​Merlin team reveals staff involvement in $2 million exchange hack

What’s new? Representatives of the decentralized exchange (DEX) Merlin said that members of its tech team were involved in the ~$2 million hack. They said they are working with cybersecurity company CertiK, which was auditing the exchange’s smart contract code the night before the incident, to compensate all affected users. In addition, the project’s team has requested assistance in the investigation from the authorities in Serbia, where the developers involved in the theft of funds reside.

Merlin's Post-Mortem it is with deepest regret that we have to notify you of a major fault in the structural integrity and controls of the Merlin Platform. In the early hours of this morning the several members of the Back-End Team drained all of our Contracts. — Merlin (@TheMerlinDEX) April 26, 2023

What else is known about the situation?

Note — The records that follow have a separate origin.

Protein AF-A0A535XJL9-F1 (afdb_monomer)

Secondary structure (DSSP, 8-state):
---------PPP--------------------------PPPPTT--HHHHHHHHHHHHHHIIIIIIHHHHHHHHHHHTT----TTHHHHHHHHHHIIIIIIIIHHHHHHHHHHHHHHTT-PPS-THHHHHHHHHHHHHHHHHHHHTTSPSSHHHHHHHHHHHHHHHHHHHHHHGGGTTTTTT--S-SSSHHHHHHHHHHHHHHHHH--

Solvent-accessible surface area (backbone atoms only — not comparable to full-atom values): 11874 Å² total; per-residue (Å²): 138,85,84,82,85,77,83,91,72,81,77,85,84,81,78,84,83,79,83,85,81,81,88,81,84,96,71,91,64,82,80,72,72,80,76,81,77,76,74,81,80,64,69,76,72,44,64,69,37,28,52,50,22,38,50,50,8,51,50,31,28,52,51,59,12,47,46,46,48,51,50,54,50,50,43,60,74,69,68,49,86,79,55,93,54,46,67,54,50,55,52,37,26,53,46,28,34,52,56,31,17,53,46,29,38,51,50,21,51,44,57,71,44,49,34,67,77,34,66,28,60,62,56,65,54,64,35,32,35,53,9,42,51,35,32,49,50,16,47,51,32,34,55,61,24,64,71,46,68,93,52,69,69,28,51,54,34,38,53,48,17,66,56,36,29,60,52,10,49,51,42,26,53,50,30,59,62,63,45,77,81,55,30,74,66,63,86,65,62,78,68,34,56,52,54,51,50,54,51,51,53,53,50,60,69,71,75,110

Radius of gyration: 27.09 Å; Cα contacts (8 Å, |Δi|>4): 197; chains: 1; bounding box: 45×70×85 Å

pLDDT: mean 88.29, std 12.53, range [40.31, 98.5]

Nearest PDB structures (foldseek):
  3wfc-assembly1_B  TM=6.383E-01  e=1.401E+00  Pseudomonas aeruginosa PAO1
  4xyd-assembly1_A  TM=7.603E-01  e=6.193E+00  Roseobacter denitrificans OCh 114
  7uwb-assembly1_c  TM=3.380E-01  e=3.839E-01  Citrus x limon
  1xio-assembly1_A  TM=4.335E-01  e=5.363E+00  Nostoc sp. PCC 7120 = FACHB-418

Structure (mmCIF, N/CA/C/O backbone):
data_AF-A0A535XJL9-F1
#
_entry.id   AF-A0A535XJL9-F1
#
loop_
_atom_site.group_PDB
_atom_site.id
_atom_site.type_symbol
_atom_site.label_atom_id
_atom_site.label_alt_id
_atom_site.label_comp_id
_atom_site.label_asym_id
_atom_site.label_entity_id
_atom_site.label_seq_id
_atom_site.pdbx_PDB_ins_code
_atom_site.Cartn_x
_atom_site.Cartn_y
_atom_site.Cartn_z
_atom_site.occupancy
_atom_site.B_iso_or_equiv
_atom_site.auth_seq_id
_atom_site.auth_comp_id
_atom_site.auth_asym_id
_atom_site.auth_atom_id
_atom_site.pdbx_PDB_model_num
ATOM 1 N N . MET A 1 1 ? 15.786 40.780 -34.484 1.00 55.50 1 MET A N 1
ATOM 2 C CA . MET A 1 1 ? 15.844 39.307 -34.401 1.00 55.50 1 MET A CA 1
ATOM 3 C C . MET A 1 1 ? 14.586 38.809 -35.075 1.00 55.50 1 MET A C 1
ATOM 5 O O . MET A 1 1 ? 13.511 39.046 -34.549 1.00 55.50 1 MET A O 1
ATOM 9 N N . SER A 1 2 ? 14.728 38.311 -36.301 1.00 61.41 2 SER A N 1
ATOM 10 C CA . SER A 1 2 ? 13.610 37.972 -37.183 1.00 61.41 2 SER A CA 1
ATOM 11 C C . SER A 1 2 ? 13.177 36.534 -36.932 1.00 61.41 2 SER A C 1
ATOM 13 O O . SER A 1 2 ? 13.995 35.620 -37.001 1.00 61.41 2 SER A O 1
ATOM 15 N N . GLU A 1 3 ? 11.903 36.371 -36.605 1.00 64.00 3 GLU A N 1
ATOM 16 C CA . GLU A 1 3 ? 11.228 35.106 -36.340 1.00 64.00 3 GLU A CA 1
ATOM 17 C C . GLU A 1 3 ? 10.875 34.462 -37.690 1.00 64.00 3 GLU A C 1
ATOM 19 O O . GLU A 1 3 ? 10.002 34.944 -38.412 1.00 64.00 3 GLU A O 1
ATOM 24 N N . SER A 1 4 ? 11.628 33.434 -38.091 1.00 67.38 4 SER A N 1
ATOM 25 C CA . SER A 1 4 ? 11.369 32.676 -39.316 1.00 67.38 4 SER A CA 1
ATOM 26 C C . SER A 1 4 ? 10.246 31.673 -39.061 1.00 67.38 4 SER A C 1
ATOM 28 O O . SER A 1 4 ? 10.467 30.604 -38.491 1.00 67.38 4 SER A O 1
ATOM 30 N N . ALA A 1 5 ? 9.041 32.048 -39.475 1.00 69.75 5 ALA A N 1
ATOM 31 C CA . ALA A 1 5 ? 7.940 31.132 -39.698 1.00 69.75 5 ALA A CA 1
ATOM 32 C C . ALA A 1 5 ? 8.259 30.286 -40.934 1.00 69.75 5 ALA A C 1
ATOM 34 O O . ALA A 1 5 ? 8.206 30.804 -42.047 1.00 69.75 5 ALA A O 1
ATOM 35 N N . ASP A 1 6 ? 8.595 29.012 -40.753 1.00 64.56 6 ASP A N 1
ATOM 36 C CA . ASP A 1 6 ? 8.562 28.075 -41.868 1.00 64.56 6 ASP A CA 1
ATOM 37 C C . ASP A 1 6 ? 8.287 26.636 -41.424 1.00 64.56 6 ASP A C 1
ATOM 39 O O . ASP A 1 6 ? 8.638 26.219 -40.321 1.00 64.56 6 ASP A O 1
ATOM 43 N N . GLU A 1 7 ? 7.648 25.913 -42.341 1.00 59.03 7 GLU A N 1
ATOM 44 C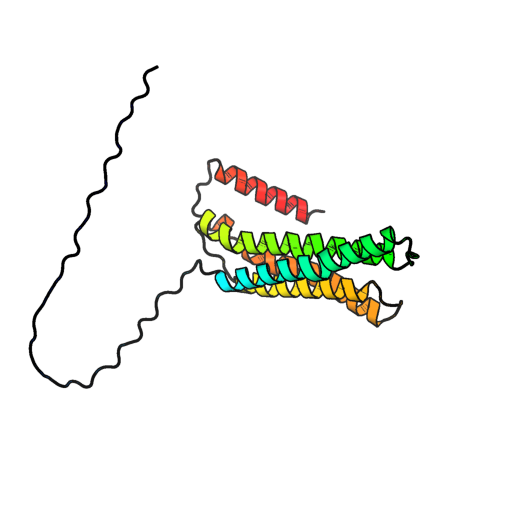 CA . GLU A 1 7 ? 7.442 24.460 -42.371 1.00 59.03 7 GLU A CA 1
ATOM 45 C C . GLU A 1 7 ? 6.395 23.837 -41.436 1.00 59.03 7 GLU A C 1
ATOM 47 O O . GLU A 1 7 ? 6.667 23.030 -40.549 1.00 59.03 7 GLU A O 1
ATOM 52 N N . ASN A 1 8 ? 5.128 24.074 -41.785 1.00 72.81 8 ASN A N 1
ATOM 53 C CA . ASN A 1 8 ? 4.058 23.099 -41.569 1.00 72.81 8 ASN A CA 1
ATOM 54 C C . ASN A 1 8 ? 3.835 22.308 -42.872 1.00 72.81 8 ASN A C 1
ATOM 56 O O . ASN A 1 8 ? 2.926 22.610 -43.646 1.00 72.81 8 ASN A O 1
ATOM 60 N N . GLN A 1 9 ? 4.716 21.345 -43.159 1.00 74.88 9 GLN A N 1
ATOM 61 C CA . GLN A 1 9 ? 4.614 20.495 -44.348 1.00 74.88 9 GLN A CA 1
ATOM 62 C C . GLN A 1 9 ? 3.767 19.247 -44.018 1.00 74.88 9 GLN A C 1
ATOM 64 O O . GLN A 1 9 ? 4.168 18.441 -43.174 1.00 74.88 9 GLN A O 1
ATOM 69 N N . PRO A 1 10 ? 2.578 19.066 -44.623 1.00 73.19 10 PRO A N 1
ATOM 70 C CA . PRO A 1 10 ? 1.738 17.904 -44.355 1.00 73.19 10 PRO A CA 1
ATOM 71 C C . PRO A 1 10 ? 2.388 16.626 -44.898 1.00 73.19 10 PRO A C 1
ATOM 73 O O . PRO A 1 10 ? 2.813 16.563 -46.051 1.00 73.19 10 PRO A O 1
ATOM 76 N N . ALA A 1 11 ? 2.450 15.593 -44.056 1.00 75.88 11 ALA A N 1
ATOM 77 C CA . ALA A 1 11 ? 3.009 14.296 -44.417 1.00 75.88 11 ALA A CA 1
ATOM 78 C C . ALA A 1 11 ? 2.212 13.623 -45.561 1.00 75.88 11 ALA A C 1
ATOM 80 O O . ALA A 1 11 ? 0.981 13.725 -45.601 1.00 75.88 11 ALA A O 1
ATOM 81 N N . PRO A 1 12 ? 2.885 12.900 -46.475 1.00 76.06 12 PRO A N 1
ATOM 82 C CA . PRO A 1 12 ? 2.246 12.255 -47.616 1.00 76.06 12 PRO A CA 1
ATOM 83 C C . PRO A 1 12 ? 1.293 11.135 -47.175 1.00 76.06 12 PRO A C 1
ATOM 85 O O . PRO A 1 12 ? 1.672 10.193 -46.478 1.00 76.06 12 PRO A O 1
ATOM 88 N N . VAL A 1 13 ? 0.040 11.230 -47.622 1.00 77.44 13 VAL A N 1
ATOM 89 C CA . VAL A 1 13 ? -1.001 10.216 -47.427 1.00 77.44 13 VAL A CA 1
ATOM 90 C C . VAL A 1 13 ? -0.692 9.010 -48.318 1.00 77.44 13 VAL A C 1
ATOM 92 O O . VAL A 1 13 ? -0.821 9.075 -49.538 1.00 77.44 13 VAL A O 1
ATOM 95 N N . VAL A 1 14 ? -0.276 7.897 -47.713 1.00 78.94 14 VAL A N 1
ATOM 96 C CA . VAL A 1 14 ? -0.055 6.626 -48.418 1.00 78.94 14 VAL A CA 1
ATOM 97 C C . VAL A 1 14 ? -1.399 5.918 -48.596 1.00 78.94 14 VAL A C 1
ATOM 99 O O . VAL A 1 14 ? -2.036 5.517 -47.622 1.00 78.94 14 VAL A O 1
ATOM 102 N N . ALA A 1 15 ? -1.846 5.776 -49.844 1.00 70.38 15 ALA A N 1
ATOM 103 C CA . ALA A 1 15 ? -3.095 5.101 -50.180 1.00 70.38 15 ALA A CA 1
ATOM 104 C C . ALA A 1 15 ? -3.013 3.576 -49.927 1.00 70.38 15 ALA A C 1
ATOM 106 O O . ALA A 1 15 ? -1.994 2.955 -50.243 1.00 70.38 15 ALA A O 1
ATOM 107 N N . PRO A 1 16 ? -4.077 2.937 -49.401 1.00 72.31 16 PRO A N 1
ATOM 108 C CA . PRO A 1 16 ? -4.113 1.491 -49.214 1.00 72.31 16 PRO A CA 1
ATOM 109 C C . PRO A 1 16 ? -4.233 0.759 -50.559 1.00 72.31 16 PRO A C 1
ATOM 111 O O . PRO A 1 16 ? -5.194 0.934 -51.309 1.00 72.31 16 PRO A O 1
ATOM 114 N N . VAL A 1 17 ? -3.259 -0.107 -50.848 1.00 75.44 17 VAL A N 1
ATOM 115 C CA . VAL A 1 17 ? -3.267 -1.002 -52.012 1.00 75.44 17 VAL A CA 1
ATOM 116 C C . VAL A 1 17 ? -4.336 -2.077 -51.810 1.00 75.44 17 VAL A C 1
ATOM 118 O O . VAL A 1 17 ? -4.184 -2.994 -51.005 1.00 75.44 17 VAL A O 1
ATOM 121 N N . SER A 1 18 ? -5.434 -1.960 -52.554 1.00 66.38 18 SER A N 1
ATOM 122 C CA . SER A 1 18 ? -6.501 -2.961 -52.593 1.00 66.38 18 SER A CA 1
ATOM 123 C C . SER A 1 18 ? -6.132 -4.079 -53.568 1.00 66.38 18 SER A C 1
ATOM 125 O O . SER A 1 18 ? -6.332 -3.951 -54.773 1.00 66.38 18 SER A O 1
ATOM 127 N N . VAL A 1 19 ? -5.598 -5.192 -53.060 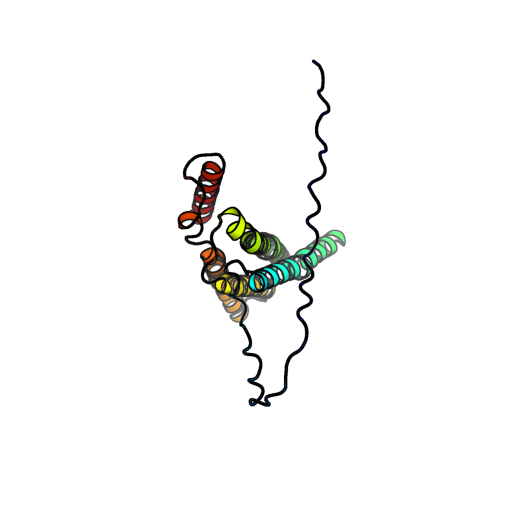1.00 71.50 19 VAL A N 1
ATOM 128 C CA . VAL A 1 19 ? -5.368 -6.405 -53.862 1.00 71.50 19 VAL A CA 1
ATOM 129 C C . VAL A 1 19 ? -6.670 -7.200 -53.9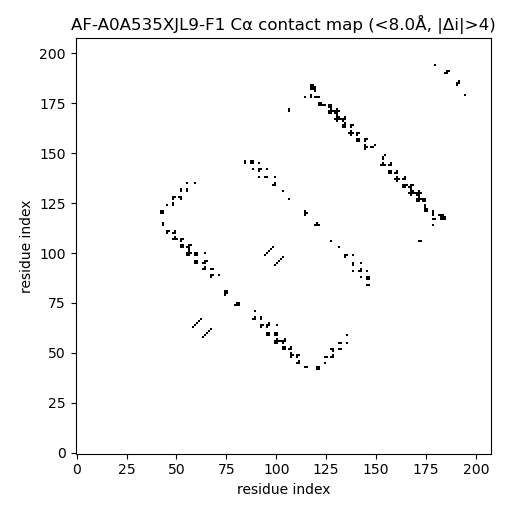44 1.00 71.50 19 VAL A C 1
ATOM 131 O O . VAL A 1 19 ? -7.005 -7.980 -53.055 1.00 71.50 19 VAL A O 1
ATOM 134 N N . THR A 1 20 ? -7.422 -6.998 -55.023 1.00 69.06 20 THR A N 1
ATOM 135 C CA . THR A 1 20 ? -8.583 -7.825 -55.386 1.00 69.06 20 THR A CA 1
ATOM 136 C C . THR A 1 20 ? -8.128 -8.964 -56.301 1.00 69.06 20 THR A C 1
ATOM 138 O O . THR A 1 20 ? -8.128 -8.856 -57.523 1.00 69.06 20 THR A O 1
ATOM 141 N N . GLY A 1 21 ? -7.702 -10.073 -55.689 1.00 66.38 21 GLY A N 1
ATOM 142 C CA . GLY A 1 21 ? -7.382 -11.327 -56.376 1.00 66.38 21 GLY A CA 1
ATOM 143 C C . GLY A 1 21 ? -8.596 -12.255 -56.437 1.00 66.38 21 GLY A C 1
ATOM 144 O O . GLY A 1 21 ? -9.149 -12.642 -55.411 1.00 66.38 21 GLY A O 1
ATOM 145 N N . ARG A 1 22 ? -9.018 -12.584 -57.658 1.00 63.38 22 ARG A N 1
ATOM 146 C CA . ARG A 1 22 ? -10.245 -13.302 -58.025 1.00 63.38 22 ARG A CA 1
ATOM 147 C C . ARG A 1 22 ? -10.054 -14.831 -57.999 1.00 63.38 22 ARG A C 1
ATOM 149 O O . ARG A 1 22 ? -9.135 -15.341 -58.619 1.00 63.38 22 ARG A O 1
ATOM 156 N N . VAL A 1 23 ? -10.973 -15.505 -57.303 1.00 66.12 23 VAL A N 1
ATOM 157 C CA . VAL A 1 23 ? -11.639 -16.807 -57.563 1.00 66.12 23 VAL A CA 1
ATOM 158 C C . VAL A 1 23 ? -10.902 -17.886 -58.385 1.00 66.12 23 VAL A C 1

On April 26, Merlin’s main liquidity pools were drained and users were advised to withdraw approvals for all smart contracts. According to Merlin, members of the tech team manipulated contracts in the platform’s interface to gain access to the pools.

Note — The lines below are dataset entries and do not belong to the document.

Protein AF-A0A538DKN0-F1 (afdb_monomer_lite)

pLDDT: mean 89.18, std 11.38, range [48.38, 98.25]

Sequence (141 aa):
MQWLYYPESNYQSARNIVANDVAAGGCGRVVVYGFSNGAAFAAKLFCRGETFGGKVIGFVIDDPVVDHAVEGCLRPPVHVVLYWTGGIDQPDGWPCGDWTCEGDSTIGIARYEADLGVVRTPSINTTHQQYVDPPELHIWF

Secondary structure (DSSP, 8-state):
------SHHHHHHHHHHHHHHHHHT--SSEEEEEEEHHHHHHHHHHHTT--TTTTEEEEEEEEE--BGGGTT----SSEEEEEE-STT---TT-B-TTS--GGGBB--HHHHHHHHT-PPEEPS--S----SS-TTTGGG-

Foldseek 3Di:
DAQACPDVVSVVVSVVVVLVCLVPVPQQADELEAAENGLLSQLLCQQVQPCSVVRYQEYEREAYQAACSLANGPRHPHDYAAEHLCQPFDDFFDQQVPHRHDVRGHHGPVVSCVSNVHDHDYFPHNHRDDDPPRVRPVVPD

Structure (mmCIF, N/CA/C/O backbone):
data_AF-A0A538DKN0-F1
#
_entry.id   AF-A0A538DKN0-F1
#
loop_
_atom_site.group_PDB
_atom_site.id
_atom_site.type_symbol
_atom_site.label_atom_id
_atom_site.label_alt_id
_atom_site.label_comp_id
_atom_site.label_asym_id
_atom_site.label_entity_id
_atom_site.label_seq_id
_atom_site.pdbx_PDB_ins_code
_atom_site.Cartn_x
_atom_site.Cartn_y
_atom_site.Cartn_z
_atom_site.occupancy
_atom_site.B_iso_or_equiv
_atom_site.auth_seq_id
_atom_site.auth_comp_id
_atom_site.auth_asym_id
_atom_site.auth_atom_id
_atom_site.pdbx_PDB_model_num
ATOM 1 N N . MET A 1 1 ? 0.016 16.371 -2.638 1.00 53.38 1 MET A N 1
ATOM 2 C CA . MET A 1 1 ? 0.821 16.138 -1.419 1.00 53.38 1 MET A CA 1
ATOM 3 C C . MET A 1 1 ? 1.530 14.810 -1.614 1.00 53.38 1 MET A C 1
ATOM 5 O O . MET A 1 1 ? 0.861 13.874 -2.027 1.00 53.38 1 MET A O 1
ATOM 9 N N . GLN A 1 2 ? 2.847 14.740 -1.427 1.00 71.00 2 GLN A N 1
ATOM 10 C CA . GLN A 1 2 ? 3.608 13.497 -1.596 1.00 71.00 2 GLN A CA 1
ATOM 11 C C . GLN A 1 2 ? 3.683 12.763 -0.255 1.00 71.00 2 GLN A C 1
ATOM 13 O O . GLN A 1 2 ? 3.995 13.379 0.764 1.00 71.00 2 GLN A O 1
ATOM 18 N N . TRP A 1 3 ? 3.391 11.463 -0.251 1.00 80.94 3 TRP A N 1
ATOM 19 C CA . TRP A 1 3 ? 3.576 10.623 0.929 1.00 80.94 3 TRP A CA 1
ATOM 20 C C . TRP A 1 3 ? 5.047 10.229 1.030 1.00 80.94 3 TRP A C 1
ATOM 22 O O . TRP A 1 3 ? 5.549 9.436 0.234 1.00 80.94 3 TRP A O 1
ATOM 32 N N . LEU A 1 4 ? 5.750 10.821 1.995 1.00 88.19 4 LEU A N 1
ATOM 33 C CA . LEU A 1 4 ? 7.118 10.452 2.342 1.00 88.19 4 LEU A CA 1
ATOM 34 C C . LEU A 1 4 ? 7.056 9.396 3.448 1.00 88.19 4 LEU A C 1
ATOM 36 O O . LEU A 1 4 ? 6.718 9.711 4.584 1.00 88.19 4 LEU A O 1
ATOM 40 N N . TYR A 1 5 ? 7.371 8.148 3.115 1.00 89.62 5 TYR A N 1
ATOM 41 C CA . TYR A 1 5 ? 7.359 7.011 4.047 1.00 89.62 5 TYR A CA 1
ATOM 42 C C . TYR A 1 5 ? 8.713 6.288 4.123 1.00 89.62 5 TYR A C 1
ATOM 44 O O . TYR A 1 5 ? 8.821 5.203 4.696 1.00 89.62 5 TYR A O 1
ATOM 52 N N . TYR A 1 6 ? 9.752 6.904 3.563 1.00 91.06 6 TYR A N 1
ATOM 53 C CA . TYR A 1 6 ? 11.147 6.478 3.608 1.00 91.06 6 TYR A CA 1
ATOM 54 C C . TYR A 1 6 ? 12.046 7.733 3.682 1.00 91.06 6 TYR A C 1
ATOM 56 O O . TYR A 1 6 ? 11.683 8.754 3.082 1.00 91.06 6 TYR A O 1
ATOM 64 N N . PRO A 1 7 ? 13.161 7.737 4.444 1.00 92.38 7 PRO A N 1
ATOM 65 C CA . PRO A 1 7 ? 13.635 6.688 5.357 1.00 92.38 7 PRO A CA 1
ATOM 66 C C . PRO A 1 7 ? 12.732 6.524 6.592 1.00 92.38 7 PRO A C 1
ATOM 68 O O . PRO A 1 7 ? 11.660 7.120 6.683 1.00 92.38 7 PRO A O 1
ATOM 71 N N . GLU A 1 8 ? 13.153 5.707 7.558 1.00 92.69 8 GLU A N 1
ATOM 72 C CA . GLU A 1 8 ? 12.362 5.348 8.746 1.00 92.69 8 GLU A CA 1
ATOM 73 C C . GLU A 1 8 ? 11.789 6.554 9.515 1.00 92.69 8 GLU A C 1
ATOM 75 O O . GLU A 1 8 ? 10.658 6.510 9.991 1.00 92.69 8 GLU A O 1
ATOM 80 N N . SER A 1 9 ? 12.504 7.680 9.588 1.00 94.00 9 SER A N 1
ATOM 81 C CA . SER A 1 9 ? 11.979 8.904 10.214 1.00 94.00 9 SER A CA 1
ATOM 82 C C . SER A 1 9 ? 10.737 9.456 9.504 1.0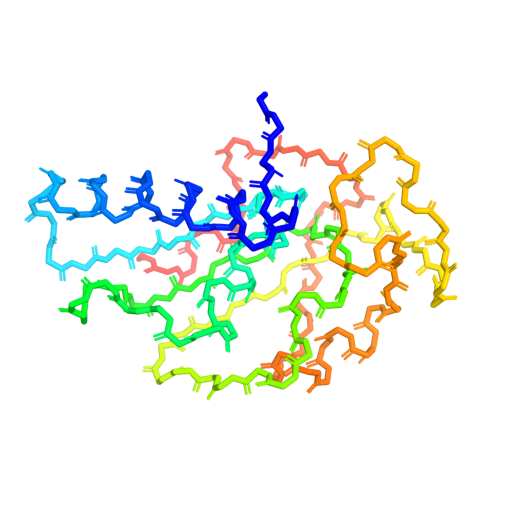0 94.00 9 SER A C 1
ATOM 84 O O . SER A 1 9 ? 9.801 9.926 10.158 1.00 94.00 9 SER A O 1
ATOM 86 N N . ASN A 1 10 ? 10.705 9.379 8.173 1.00 94.69 10 ASN A N 1
ATOM 87 C CA . ASN A 1 10 ? 9.549 9.772 7.374 1.00 94.69 10 ASN A CA 1
ATOM 88 C C . ASN A 1 10 ? 8.409 8.765 7.541 1.00 94.69 10 ASN A C 1
ATOM 90 O O . ASN A 1 10 ? 7.267 9.183 7.719 1.00 94.69 10 ASN A O 1
ATOM 94 N N . TYR A 1 11 ? 8.715 7.462 7.596 1.00 94.81 11 TYR A N 1
ATOM 95 C CA . TYR A 1 11 ? 7.721 6.435 7.925 1.00 94.81 11 TYR A CA 1
ATOM 96 C C . TYR A 1 11 ? 7.025 6.726 9.255 1.00 94.81 11 TYR A C 1
ATOM 98 O O . TYR A 1 11 ? 5.800 6.806 9.297 1.00 94.81 11 TYR A O 1
ATOM 106 N N . GLN A 1 12 ? 7.791 6.936 10.327 1.00 96.38 12 GLN A N 1
ATOM 107 C CA . GLN A 1 12 ? 7.231 7.207 11.651 1.00 96.38 12 GLN A CA 1
ATOM 108 C C . GLN A 1 12 ? 6.402 8.496 11.659 1.00 96.38 12 GLN A C 1
ATOM 110 O O . GLN A 1 12 ? 5.329 8.543 12.260 1.00 96.38 12 GLN A O 1
ATOM 115 N N . SER A 1 13 ? 6.851 9.526 10.938 1.00 95.50 13 SER A N 1
ATOM 116 C CA . SER A 1 13 ? 6.105 10.779 10.793 1.00 95.50 13 SER A CA 1
ATOM 117 C C . SER A 1 13 ? 4.766 10.568 10.072 1.00 95.50 13 SER A C 1
ATOM 119 O O . SER A 1 13 ? 3.727 10.979 10.588 1.00 95.50 13 SER A O 1
ATOM 121 N N . ALA A 1 14 ? 4.764 9.873 8.930 1.00 94.44 14 ALA A N 1
ATOM 122 C CA . ALA A 1 14 ? 3.555 9.562 8.164 1.00 94.44 14 ALA A CA 1
ATOM 123 C C . ALA A 1 14 ? 2.596 8.640 8.937 1.00 94.44 14 ALA A C 1
ATOM 125 O O . ALA A 1 14 ? 1.392 8.892 8.998 1.00 94.44 14 ALA A O 1
ATOM 126 N N . ARG A 1 15 ? 3.128 7.608 9.601 1.00 96.12 15 ARG A N 1
ATOM 127 C CA . ARG A 1 15 ? 2.380 6.706 10.487 1.00 96.12 15 ARG A CA 1
ATOM 128 C C . ARG A 1 15 ? 1.678 7.477 11.602 1.00 96.12 15 ARG A C 1
ATOM 130 O O . ARG A 1 15 ? 0.517 7.201 11.891 1.00 96.12 15 ARG A O 1
ATOM 137 N N . ASN A 1 16 ? 2.359 8.437 12.227 1.00 95.75 16 ASN A N 1
ATOM 138 C CA . ASN A 1 16 ? 1.789 9.218 13.325 1.00 95.75 16 ASN A CA 1
ATOM 139 C C . ASN A 1 16 ? 0.633 10.118 12.873 1.00 95.75 16 ASN A C 1
ATOM 141 O O . ASN A 1 16 ? -0.302 10.308 13.645 1.00 95.75 16 ASN A O 1
ATOM 145 N N . ILE A 1 17 ? 0.649 10.616 11.632 1.00 93.69 17 ILE A N 1
ATOM 146 C CA . ILE A 1 17 ? -0.496 11.337 11.052 1.00 93.69 17 ILE A CA 1
ATOM 147 C C . ILE A 1 17 ? -1.721 10.414 11.017 1.00 93.69 17 ILE A C 1
ATOM 149 O O . ILE A 1 17 ? -2.742 10.736 11.619 1.00 93.69 17 ILE A O 1
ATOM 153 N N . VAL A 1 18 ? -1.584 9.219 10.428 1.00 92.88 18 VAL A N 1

They chose to carry out several on-chain transactions to drain all of Merlin's pools, public sale and manipulate our front-end contracts. This was done by implementing a function that allows a Call action to all Merlin Pairs alongside hidden Front-End Contracts. — Merlin (@TheMerlinDEX) April 26, 2023

Merlin noted that Certik conducted a full audit of the platform’s contracts, but the developers also had access to the exchange’s web host and could have manipulated the code. The company acknowledged that there had been an oversight in terms of the authority given to staff. “We are deeply saddened by the actions of the technical team, whom we put a high degree of trust in,” the company added.

CertiK representatives, for their part, initially cited a problem in private key management as the cause of the breach. Later they confirmed their cooperation with Merlin and urged the rogue developers to return the money, leaving 20% as a reward. CertiK intends to help the victims and track down the attackers. The company pledged to provide a compensation plan at a later date.

2/ We urge the rogue developers to accept a 20% white hat bounty. Although we raised the private key privilege issues in the audit report, we want to assist impacted users. We are determined to track down those behind this rug pull. More compensation details will be released. — CertiK (@CertiK) April 26, 2023

On April 9, hackers transferred almost $13 million, or 23% of its total digital assets, from the hot wallet of South Korean cryptocurrency exchange GDAC. DEX SushiSwap was exploited the same day, losing $3,3 million in ETH due to a smart contract error.

On April 14, crypto exchange Bitrue discovered a vulnerability in one of its hot wallets. With it, attackers withdrew assets worth about $23 million.